### Work task
Exactly as they appear below, repeat the lines from the one with "ATOM 162 N N . GLY A 1 22 ? 1.417 5" through the one with "ATOM 174 N N". Drop every picture.

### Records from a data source
########

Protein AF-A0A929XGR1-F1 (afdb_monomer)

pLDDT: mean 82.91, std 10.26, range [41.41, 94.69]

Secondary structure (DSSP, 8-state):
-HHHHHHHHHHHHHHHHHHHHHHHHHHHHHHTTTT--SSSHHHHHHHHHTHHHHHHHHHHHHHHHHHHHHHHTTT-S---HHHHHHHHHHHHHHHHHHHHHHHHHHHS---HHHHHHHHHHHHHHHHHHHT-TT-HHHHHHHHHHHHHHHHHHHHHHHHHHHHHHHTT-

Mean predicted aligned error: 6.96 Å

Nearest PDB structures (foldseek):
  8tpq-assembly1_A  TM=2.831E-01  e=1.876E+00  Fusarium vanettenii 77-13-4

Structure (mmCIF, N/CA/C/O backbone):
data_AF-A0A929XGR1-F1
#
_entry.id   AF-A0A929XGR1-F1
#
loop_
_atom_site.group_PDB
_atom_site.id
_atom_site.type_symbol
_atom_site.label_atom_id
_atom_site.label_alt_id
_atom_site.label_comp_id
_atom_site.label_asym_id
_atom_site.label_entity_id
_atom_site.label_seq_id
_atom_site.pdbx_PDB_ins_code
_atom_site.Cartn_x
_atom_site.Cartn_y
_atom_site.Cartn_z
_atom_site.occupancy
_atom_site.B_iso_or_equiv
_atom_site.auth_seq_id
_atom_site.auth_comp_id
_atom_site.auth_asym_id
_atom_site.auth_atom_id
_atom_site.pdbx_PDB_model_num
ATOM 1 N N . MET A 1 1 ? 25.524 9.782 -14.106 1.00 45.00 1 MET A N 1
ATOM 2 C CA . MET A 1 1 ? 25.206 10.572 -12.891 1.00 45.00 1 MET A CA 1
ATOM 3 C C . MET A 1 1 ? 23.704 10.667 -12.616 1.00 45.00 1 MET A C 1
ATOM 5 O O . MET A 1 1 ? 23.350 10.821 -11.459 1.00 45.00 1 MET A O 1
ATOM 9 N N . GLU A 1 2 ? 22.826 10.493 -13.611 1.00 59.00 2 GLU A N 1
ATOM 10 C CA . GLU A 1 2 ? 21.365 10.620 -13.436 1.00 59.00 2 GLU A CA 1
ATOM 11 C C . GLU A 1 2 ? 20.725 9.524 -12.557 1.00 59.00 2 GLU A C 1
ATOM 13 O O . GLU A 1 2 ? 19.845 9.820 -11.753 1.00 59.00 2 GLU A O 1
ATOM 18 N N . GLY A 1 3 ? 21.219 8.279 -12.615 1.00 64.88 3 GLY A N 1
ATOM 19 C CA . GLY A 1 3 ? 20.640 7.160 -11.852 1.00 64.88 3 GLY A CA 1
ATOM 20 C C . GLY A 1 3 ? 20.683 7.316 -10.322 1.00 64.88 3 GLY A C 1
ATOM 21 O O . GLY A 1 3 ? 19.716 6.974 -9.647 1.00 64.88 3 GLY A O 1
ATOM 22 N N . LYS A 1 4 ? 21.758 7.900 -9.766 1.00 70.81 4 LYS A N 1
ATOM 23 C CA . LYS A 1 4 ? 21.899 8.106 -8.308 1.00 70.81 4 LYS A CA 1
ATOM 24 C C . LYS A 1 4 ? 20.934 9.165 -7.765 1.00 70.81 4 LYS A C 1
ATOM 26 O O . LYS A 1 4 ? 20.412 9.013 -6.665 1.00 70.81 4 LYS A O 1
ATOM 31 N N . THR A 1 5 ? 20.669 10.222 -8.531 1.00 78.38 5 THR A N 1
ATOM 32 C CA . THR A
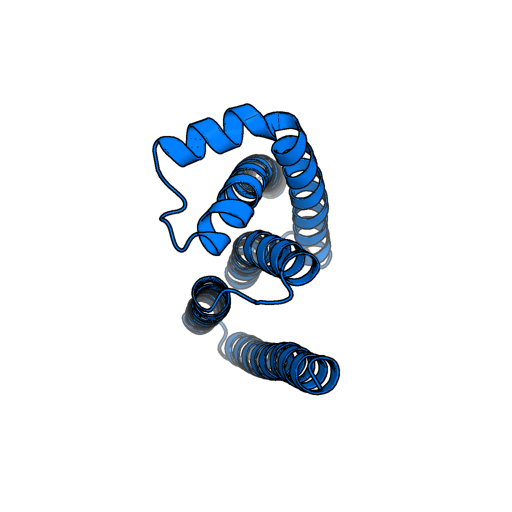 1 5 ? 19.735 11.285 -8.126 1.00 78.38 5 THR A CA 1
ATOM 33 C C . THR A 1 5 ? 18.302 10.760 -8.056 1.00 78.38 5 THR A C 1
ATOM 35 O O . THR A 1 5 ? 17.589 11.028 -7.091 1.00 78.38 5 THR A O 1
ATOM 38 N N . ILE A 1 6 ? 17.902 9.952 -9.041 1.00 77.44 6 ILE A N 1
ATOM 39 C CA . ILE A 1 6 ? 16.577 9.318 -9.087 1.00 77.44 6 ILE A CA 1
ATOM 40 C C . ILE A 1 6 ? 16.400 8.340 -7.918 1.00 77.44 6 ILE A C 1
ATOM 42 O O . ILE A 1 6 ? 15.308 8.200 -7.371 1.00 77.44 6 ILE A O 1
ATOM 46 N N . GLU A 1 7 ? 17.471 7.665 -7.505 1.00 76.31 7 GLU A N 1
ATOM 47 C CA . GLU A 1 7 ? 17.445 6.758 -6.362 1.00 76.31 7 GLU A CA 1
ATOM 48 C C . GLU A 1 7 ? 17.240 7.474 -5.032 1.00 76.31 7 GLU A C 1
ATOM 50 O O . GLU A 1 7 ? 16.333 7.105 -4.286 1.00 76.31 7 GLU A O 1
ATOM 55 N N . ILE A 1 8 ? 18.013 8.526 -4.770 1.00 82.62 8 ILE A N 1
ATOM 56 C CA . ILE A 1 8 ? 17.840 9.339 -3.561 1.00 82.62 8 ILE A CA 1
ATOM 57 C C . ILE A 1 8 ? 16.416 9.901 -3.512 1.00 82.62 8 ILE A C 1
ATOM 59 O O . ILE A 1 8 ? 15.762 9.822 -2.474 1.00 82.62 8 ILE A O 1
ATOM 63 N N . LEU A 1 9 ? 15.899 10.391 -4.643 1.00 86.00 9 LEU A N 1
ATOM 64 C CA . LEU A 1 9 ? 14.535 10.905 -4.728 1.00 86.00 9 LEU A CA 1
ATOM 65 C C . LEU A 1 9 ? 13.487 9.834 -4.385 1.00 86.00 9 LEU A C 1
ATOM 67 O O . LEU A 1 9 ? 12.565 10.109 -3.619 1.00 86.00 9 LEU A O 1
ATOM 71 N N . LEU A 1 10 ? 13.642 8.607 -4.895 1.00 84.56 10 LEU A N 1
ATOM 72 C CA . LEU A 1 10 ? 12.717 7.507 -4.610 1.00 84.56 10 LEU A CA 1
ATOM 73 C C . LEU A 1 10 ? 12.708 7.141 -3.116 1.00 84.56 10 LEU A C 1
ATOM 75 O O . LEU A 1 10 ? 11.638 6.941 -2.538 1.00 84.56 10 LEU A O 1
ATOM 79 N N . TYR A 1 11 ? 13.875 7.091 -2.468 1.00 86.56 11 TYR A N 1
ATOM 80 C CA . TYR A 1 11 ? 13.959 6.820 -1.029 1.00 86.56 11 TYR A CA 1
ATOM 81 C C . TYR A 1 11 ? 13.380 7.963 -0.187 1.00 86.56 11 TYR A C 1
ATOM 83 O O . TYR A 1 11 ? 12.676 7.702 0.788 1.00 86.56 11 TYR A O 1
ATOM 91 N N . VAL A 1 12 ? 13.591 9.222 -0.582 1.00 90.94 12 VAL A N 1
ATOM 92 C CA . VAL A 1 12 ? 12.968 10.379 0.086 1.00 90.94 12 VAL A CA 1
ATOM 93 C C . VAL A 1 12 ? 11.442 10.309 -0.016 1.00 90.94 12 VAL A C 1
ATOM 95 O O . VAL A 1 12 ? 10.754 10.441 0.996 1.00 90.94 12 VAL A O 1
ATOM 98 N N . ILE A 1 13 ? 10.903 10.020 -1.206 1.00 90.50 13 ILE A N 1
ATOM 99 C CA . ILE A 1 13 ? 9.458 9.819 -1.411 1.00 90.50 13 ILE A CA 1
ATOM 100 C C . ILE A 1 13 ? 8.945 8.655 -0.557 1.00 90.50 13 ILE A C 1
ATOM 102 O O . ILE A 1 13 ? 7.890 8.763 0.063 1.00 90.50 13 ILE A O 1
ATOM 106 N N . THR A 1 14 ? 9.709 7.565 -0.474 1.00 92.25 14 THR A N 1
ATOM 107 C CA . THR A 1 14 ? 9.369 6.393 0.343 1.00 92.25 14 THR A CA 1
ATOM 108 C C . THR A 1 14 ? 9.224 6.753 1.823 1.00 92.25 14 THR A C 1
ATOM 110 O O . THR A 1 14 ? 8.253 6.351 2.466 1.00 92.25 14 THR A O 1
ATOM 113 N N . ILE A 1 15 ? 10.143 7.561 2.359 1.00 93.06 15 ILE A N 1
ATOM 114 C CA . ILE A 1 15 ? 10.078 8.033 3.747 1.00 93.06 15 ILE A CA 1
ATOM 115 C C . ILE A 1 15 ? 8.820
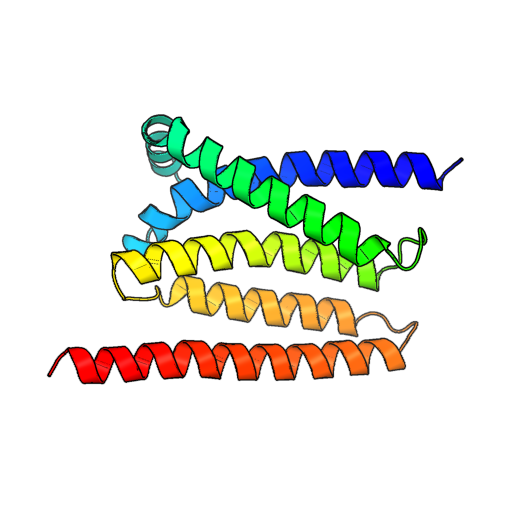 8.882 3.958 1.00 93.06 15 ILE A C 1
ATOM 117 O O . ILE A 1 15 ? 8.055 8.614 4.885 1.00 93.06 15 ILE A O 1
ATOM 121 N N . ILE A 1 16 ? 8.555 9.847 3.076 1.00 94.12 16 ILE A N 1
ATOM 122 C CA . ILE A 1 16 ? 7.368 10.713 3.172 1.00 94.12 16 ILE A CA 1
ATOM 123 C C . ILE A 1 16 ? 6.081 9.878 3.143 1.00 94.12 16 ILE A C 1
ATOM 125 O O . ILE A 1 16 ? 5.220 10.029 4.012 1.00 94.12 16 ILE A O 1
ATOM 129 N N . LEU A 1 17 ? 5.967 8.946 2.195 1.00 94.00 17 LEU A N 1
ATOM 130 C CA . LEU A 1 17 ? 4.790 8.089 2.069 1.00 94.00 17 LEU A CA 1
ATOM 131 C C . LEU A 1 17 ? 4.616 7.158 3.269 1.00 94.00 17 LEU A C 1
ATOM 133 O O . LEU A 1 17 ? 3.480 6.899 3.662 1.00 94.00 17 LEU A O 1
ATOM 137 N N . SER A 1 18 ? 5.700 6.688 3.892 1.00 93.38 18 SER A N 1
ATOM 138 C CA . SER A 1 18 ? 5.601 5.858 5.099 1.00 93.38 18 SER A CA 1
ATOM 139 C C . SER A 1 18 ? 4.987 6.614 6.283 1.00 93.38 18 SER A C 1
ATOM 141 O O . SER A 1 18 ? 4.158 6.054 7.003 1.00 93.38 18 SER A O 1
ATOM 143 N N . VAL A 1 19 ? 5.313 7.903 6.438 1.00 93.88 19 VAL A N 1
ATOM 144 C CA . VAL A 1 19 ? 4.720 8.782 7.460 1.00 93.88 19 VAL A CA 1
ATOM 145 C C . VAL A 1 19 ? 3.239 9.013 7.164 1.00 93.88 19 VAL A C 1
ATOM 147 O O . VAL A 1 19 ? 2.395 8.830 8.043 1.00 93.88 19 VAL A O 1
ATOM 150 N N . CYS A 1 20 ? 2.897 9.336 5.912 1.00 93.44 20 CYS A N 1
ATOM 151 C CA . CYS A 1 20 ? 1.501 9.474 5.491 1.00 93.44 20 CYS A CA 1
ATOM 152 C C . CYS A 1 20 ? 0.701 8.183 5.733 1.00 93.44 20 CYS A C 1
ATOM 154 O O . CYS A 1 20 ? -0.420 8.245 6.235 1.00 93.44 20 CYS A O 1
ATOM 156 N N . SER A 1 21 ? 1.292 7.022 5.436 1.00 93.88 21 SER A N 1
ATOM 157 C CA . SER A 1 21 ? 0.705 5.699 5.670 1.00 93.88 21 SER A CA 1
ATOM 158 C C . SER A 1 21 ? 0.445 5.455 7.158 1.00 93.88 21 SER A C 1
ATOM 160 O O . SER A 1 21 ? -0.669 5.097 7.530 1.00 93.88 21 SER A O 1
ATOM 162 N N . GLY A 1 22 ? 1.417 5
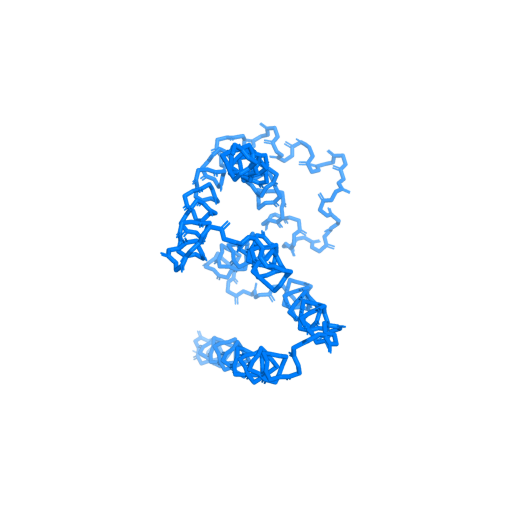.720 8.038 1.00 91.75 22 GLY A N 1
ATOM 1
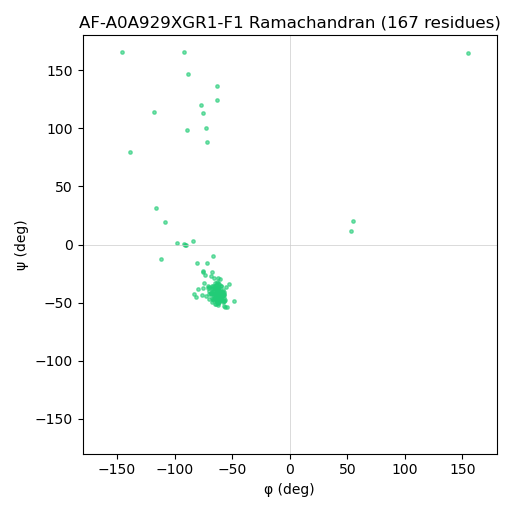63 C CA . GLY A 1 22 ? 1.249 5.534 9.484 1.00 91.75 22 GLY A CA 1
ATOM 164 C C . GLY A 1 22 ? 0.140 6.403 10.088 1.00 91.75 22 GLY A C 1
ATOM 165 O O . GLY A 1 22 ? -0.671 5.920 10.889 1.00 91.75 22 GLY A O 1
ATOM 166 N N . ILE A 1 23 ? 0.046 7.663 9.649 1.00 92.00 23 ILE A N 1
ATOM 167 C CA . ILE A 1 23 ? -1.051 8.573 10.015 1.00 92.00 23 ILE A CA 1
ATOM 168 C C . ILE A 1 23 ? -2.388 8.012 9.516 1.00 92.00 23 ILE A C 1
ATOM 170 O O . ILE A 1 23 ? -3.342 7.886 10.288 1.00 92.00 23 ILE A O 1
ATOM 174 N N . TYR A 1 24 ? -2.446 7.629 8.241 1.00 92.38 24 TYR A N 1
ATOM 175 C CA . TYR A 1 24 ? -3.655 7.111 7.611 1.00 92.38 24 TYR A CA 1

########

### Written solution
ATOM 162 N N . GLY A 1 22 ? 1.417 5
.720 8.038 1.00 91.75 22 GLY A N 1
ATOM 1
63 C CA . GLY A 1 22 ? 1.249 5.534 9.484 1.00 91.75 22 GLY A CA 1
ATOM 164 C C . GLY A 1 22 ? 0.140 6.403 10.088 1.00 91.75 22 GLY A C 1
ATOM 165 O O . GLY A 1 22 ? -0.671 5.920 10.889 1.00 91.75 22 GLY A O 1
ATOM 166 N N . ILE A 1 23 ? 0.046 7.663 9.649 1.00 92.00 23 ILE A N 1
ATOM 167 C CA . ILE A 1 23 ? -1.051 8.573 10.015 1.00 92.00 23 ILE A CA 1
ATOM 168 C C . ILE A 1 23 ? -2.388 8.012 9.516 1.00 92.00 23 ILE A C 1
ATOM 170 O O . ILE A 1 23 ? -3.342 7.886 10.288 1.00 92.00 23 ILE A O 1
ATOM 174 N N . TYR A 1 24 ? -2.446 7.629 8.241 1.00 92.38 24 TYR A N 1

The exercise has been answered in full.